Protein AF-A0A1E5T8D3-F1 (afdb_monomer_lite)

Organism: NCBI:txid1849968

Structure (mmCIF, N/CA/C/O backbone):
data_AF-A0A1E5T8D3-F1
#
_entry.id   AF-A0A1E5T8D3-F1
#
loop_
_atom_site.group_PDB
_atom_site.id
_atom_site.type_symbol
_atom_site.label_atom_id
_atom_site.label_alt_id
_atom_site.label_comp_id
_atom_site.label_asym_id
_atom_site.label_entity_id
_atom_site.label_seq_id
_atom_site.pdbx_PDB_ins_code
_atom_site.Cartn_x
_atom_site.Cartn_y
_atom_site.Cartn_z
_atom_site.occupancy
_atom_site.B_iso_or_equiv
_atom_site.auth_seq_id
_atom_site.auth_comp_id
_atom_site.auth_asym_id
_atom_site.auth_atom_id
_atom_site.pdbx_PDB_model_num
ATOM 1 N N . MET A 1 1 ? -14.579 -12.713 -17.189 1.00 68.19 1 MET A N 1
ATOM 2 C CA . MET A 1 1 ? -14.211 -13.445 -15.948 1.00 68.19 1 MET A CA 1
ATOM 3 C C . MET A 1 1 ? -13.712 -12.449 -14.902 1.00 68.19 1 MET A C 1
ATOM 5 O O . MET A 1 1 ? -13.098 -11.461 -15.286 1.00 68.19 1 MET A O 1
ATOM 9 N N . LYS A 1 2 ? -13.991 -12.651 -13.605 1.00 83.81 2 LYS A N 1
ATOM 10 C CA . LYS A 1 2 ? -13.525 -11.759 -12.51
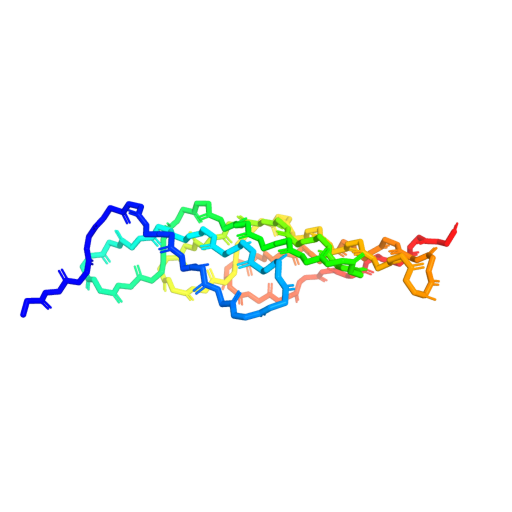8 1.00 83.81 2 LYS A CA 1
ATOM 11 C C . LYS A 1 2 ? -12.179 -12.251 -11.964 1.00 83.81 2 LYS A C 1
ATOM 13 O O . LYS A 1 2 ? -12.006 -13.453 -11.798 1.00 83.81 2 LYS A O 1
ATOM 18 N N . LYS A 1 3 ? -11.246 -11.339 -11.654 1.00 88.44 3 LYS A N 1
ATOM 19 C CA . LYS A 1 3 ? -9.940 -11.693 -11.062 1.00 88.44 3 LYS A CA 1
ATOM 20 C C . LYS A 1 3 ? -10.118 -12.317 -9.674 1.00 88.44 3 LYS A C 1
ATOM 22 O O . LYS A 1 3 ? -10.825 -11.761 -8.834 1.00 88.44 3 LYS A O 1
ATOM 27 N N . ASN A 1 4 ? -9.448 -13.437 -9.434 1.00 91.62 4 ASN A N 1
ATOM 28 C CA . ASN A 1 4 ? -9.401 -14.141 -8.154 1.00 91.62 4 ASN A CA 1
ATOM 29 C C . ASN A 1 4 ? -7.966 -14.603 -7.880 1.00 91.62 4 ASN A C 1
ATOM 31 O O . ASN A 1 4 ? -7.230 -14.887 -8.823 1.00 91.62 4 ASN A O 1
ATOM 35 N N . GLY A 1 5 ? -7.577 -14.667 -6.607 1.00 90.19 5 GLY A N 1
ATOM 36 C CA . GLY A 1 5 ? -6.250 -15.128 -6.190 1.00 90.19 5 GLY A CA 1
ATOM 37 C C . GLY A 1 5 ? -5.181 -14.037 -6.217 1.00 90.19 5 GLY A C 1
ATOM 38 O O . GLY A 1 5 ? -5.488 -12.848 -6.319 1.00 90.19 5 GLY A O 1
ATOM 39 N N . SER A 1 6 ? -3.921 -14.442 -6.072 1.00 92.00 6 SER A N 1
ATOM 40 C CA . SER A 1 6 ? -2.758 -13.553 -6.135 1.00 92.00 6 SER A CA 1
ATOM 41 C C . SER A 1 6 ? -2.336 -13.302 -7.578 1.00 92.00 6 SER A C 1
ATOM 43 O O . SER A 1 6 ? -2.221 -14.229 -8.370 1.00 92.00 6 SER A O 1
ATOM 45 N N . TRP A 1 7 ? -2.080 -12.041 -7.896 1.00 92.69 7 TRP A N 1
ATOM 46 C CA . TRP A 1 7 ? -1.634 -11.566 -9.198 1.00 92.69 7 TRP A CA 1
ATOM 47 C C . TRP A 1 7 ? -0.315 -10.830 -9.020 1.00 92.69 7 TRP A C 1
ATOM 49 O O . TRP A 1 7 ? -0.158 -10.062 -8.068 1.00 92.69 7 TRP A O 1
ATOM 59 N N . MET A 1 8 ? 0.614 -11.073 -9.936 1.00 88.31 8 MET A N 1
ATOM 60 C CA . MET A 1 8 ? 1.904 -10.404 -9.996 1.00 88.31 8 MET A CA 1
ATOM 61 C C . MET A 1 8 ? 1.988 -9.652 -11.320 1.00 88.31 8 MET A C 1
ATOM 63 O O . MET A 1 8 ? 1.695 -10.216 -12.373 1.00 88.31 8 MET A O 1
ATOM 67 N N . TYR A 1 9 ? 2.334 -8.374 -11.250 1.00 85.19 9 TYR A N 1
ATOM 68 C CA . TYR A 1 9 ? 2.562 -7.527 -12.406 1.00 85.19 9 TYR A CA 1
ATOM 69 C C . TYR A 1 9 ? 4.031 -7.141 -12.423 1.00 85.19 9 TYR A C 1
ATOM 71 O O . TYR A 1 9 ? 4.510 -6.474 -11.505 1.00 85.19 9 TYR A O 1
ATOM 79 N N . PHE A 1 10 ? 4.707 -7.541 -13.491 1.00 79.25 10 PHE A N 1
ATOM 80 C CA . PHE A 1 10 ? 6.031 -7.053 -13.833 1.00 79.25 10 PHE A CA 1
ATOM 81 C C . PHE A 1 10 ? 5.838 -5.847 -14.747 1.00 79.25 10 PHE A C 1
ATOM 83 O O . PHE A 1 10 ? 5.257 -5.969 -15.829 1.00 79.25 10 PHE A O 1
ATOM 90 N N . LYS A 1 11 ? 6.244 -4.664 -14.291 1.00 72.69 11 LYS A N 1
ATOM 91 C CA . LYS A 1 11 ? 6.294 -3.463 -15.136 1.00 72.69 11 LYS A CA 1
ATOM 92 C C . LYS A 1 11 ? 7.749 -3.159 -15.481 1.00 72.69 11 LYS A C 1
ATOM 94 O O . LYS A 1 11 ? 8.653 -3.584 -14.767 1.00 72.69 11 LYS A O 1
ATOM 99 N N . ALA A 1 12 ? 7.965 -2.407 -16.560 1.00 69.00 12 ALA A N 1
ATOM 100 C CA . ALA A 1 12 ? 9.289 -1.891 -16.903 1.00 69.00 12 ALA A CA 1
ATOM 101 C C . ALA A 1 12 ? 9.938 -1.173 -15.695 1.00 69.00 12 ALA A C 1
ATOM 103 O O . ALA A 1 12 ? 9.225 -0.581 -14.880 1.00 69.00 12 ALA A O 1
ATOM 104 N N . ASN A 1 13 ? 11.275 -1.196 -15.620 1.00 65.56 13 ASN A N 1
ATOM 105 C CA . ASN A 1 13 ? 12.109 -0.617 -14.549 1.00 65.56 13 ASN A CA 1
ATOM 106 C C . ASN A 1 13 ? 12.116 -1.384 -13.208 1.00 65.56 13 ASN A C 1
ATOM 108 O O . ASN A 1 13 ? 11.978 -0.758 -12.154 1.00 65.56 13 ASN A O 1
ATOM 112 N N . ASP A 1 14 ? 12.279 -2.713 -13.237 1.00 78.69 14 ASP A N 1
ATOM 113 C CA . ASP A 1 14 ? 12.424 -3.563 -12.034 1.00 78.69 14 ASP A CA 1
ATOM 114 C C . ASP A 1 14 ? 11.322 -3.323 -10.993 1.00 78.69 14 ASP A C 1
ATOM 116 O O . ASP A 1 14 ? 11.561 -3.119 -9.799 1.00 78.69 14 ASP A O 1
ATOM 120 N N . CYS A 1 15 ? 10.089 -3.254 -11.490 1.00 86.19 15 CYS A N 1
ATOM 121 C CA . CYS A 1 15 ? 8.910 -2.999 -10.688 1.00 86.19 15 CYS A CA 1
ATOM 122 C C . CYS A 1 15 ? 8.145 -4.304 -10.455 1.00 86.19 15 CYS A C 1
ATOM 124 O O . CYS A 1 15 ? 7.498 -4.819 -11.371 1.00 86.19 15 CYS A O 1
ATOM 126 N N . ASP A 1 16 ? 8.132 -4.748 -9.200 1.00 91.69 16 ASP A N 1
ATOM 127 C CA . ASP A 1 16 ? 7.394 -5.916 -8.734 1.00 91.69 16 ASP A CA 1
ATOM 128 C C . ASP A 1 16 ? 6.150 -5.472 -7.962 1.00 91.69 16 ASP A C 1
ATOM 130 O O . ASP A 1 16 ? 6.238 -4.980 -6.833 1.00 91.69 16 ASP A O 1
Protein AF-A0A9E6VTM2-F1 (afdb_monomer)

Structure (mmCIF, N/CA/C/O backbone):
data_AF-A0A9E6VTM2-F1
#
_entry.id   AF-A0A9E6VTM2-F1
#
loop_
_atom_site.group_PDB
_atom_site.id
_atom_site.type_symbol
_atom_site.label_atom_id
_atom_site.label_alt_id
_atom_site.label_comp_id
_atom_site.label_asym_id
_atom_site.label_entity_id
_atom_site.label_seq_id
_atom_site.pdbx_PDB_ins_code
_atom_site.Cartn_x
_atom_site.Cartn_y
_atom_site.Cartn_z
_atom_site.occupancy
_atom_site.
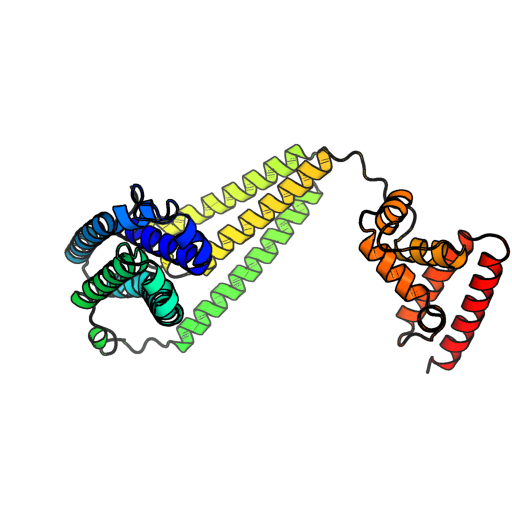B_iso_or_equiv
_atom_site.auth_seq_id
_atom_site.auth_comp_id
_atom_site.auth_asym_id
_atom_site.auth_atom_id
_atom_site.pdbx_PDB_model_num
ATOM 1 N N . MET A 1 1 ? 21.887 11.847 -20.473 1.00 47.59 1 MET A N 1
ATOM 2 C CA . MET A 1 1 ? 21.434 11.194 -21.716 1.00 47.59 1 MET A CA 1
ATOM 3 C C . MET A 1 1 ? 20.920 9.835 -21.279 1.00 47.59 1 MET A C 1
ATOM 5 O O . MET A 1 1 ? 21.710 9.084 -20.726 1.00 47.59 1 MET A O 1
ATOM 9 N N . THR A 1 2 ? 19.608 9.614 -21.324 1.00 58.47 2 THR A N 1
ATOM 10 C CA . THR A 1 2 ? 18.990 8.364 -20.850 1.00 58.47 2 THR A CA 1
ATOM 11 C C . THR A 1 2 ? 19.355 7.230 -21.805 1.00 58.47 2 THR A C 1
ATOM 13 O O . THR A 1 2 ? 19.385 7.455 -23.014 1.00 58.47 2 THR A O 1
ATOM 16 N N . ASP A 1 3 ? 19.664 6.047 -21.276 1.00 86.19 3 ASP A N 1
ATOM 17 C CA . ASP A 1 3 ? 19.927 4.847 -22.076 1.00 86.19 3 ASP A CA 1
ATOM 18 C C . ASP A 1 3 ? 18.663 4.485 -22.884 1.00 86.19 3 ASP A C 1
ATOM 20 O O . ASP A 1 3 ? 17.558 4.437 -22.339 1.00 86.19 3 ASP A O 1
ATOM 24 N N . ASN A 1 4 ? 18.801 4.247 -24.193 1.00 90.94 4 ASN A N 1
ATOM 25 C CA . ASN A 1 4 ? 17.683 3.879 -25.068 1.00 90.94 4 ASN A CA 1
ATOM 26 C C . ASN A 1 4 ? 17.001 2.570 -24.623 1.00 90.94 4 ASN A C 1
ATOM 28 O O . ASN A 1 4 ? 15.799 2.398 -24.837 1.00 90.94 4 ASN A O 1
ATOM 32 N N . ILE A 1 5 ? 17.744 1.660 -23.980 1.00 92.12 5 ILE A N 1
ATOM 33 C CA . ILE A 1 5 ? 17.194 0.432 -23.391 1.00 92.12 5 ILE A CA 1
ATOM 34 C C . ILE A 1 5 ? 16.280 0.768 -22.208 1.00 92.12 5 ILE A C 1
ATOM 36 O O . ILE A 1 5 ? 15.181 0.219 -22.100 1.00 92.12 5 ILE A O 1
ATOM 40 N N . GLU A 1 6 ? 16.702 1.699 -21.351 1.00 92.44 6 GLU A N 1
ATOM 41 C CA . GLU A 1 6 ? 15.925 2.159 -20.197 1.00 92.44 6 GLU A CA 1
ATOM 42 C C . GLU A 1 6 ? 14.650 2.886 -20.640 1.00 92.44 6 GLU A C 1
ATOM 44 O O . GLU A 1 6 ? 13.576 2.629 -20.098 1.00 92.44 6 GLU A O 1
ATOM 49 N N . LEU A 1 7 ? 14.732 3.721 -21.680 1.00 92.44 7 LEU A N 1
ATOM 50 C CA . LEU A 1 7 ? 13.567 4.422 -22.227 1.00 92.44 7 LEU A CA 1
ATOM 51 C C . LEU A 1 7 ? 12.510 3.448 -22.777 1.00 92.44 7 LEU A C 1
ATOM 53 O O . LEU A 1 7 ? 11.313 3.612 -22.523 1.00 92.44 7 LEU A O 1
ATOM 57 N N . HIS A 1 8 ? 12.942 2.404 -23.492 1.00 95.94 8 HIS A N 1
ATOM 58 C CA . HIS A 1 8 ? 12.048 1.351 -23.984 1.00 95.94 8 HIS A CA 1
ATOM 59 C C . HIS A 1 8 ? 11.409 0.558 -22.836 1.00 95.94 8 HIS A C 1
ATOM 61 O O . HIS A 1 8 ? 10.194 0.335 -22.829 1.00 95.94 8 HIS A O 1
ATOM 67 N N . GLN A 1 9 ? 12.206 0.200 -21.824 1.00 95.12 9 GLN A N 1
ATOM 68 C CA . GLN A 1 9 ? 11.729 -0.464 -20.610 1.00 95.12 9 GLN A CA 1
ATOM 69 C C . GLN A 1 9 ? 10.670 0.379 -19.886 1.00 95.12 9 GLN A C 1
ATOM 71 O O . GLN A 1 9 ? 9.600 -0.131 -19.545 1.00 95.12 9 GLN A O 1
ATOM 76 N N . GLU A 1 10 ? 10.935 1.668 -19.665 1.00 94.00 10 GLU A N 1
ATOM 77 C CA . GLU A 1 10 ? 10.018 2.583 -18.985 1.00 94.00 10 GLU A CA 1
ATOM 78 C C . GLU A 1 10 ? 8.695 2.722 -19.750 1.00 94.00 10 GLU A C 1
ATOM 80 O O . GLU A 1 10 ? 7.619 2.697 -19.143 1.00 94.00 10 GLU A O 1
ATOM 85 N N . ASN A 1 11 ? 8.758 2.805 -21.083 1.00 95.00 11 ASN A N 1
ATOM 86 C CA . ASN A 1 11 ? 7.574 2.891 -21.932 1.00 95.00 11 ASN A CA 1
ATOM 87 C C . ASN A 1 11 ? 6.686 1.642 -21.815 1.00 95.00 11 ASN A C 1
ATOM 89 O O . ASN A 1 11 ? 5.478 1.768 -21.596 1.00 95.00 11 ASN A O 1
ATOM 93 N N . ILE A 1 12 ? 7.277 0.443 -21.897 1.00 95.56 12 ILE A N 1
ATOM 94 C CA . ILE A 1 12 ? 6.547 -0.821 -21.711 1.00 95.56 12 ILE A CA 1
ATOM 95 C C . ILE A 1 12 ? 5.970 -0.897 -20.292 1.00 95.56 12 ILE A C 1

* _Work instruction_:
Give exactly those lines of the listing that run from its first line through the line with "ATOM 37 C C", leaving each picture out.

* _Reply_:
Protein AF-A0A1E5T8D3-F1 (afdb_monomer_lite)

Organism: NCBI:txid1849968

Structure (mmCIF, N/CA/C/O backbone):
data_AF-A0A1E5T8D3-F1
#
_entry.id   AF-A0A1E5T8D3-F1
#
loop_
_atom_site.group_PDB
_atom_site.id
_atom_site.type_symbol
_atom_site.label_atom_id
_atom_site.label_alt_id
_atom_site.label_comp_id
_atom_site.label_asym_id
_atom_site.label_entity_id
_atom_site.label_seq_id
_atom_site.pdbx_PDB_ins_code
_atom_site.Cartn_x
_atom_site.Cartn_y
_atom_site.Cartn_z
_atom_site.occupancy
_atom_site.B_iso_or_equiv
_atom_site.auth_seq_id
_atom_site.auth_comp_id
_atom_site.auth_asym_id
_atom_site.auth_atom_id
_atom_site.pdbx_PDB_model_num
ATOM 1 N N . MET A 1 1 ? -14.579 -12.713 -17.189 1.00 68.19 1 MET A N 1
ATOM 2 C CA . MET A 1 1 ? -14.211 -13.445 -15.948 1.00 68.19 1 MET A CA 1
ATOM 3 C C . MET A 1 1 ? -13.712 -12.449 -14.902 1.00 68.19 1 MET A C 1
ATOM 5 O O . MET A 1 1 ? -13.098 -11.461 -15.286 1.00 68.19 1 MET A O 1
ATOM 9 N N . LYS A 1 2 ? -13.991 -12.651 -13.605 1.00 83.81 2 LYS A N 1
ATOM 10 C CA . LYS A 1 2 ? -13.525 -11.759 -12.51
8 1.00 83.81 2 LYS A CA 1
ATOM 11 C C . LYS A 1 2 ? -12.179 -12.251 -11.964 1.00 83.81 2 LYS A C 1
ATOM 13 O O . LYS A 1 2 ? -12.006 -13.453 -11.798 1.00 83.81 2 LYS A O 1
ATOM 18 N N . LYS A 1 3 ? -11.246 -11.339 -11.654 1.00 88.44 3 LYS A N 1
ATOM 19 C CA . LYS A 1 3 ? -9.940 -11.693 -11.062 1.00 88.44 3 LYS A CA 1
ATOM 20 C C . LYS A 1 3 ? -10.118 -12.317 -9.674 1.00 88.44 3 LYS A C 1
ATOM 22 O O . LYS A 1 3 ? -10.825 -11.761 -8.834 1.00 88.44 3 LYS A O 1
ATOM 27 N N . ASN A 1 4 ? -9.448 -13.437 -9.434 1.00 91.62 4 ASN A N 1
ATOM 28 C CA . ASN A 1 4 ? -9.401 -14.141 -8.154 1.00 91.62 4 ASN A CA 1
ATOM 29 C C . ASN A 1 4 ? -7.966 -14.603 -7.880 1.00 91.62 4 ASN A C 1
ATOM 31 O O . ASN A 1 4 ? -7.230 -14.887 -8.823 1.00 91.62 4 ASN A O 1
ATOM 35 N N . GLY A 1 5 ? -7.577 -14.667 -6.607 1.00 90.19 5 GLY A N 1
ATOM 36 C CA . GLY A 1 5 ? -6.250 -15.128 -6.190 1.00 90.19 5 GLY A CA 1
ATOM 37 C C . GLY A 1 5 ? -5.181 -14.037 -6.217 1.00 90.19 5 GLY A C 1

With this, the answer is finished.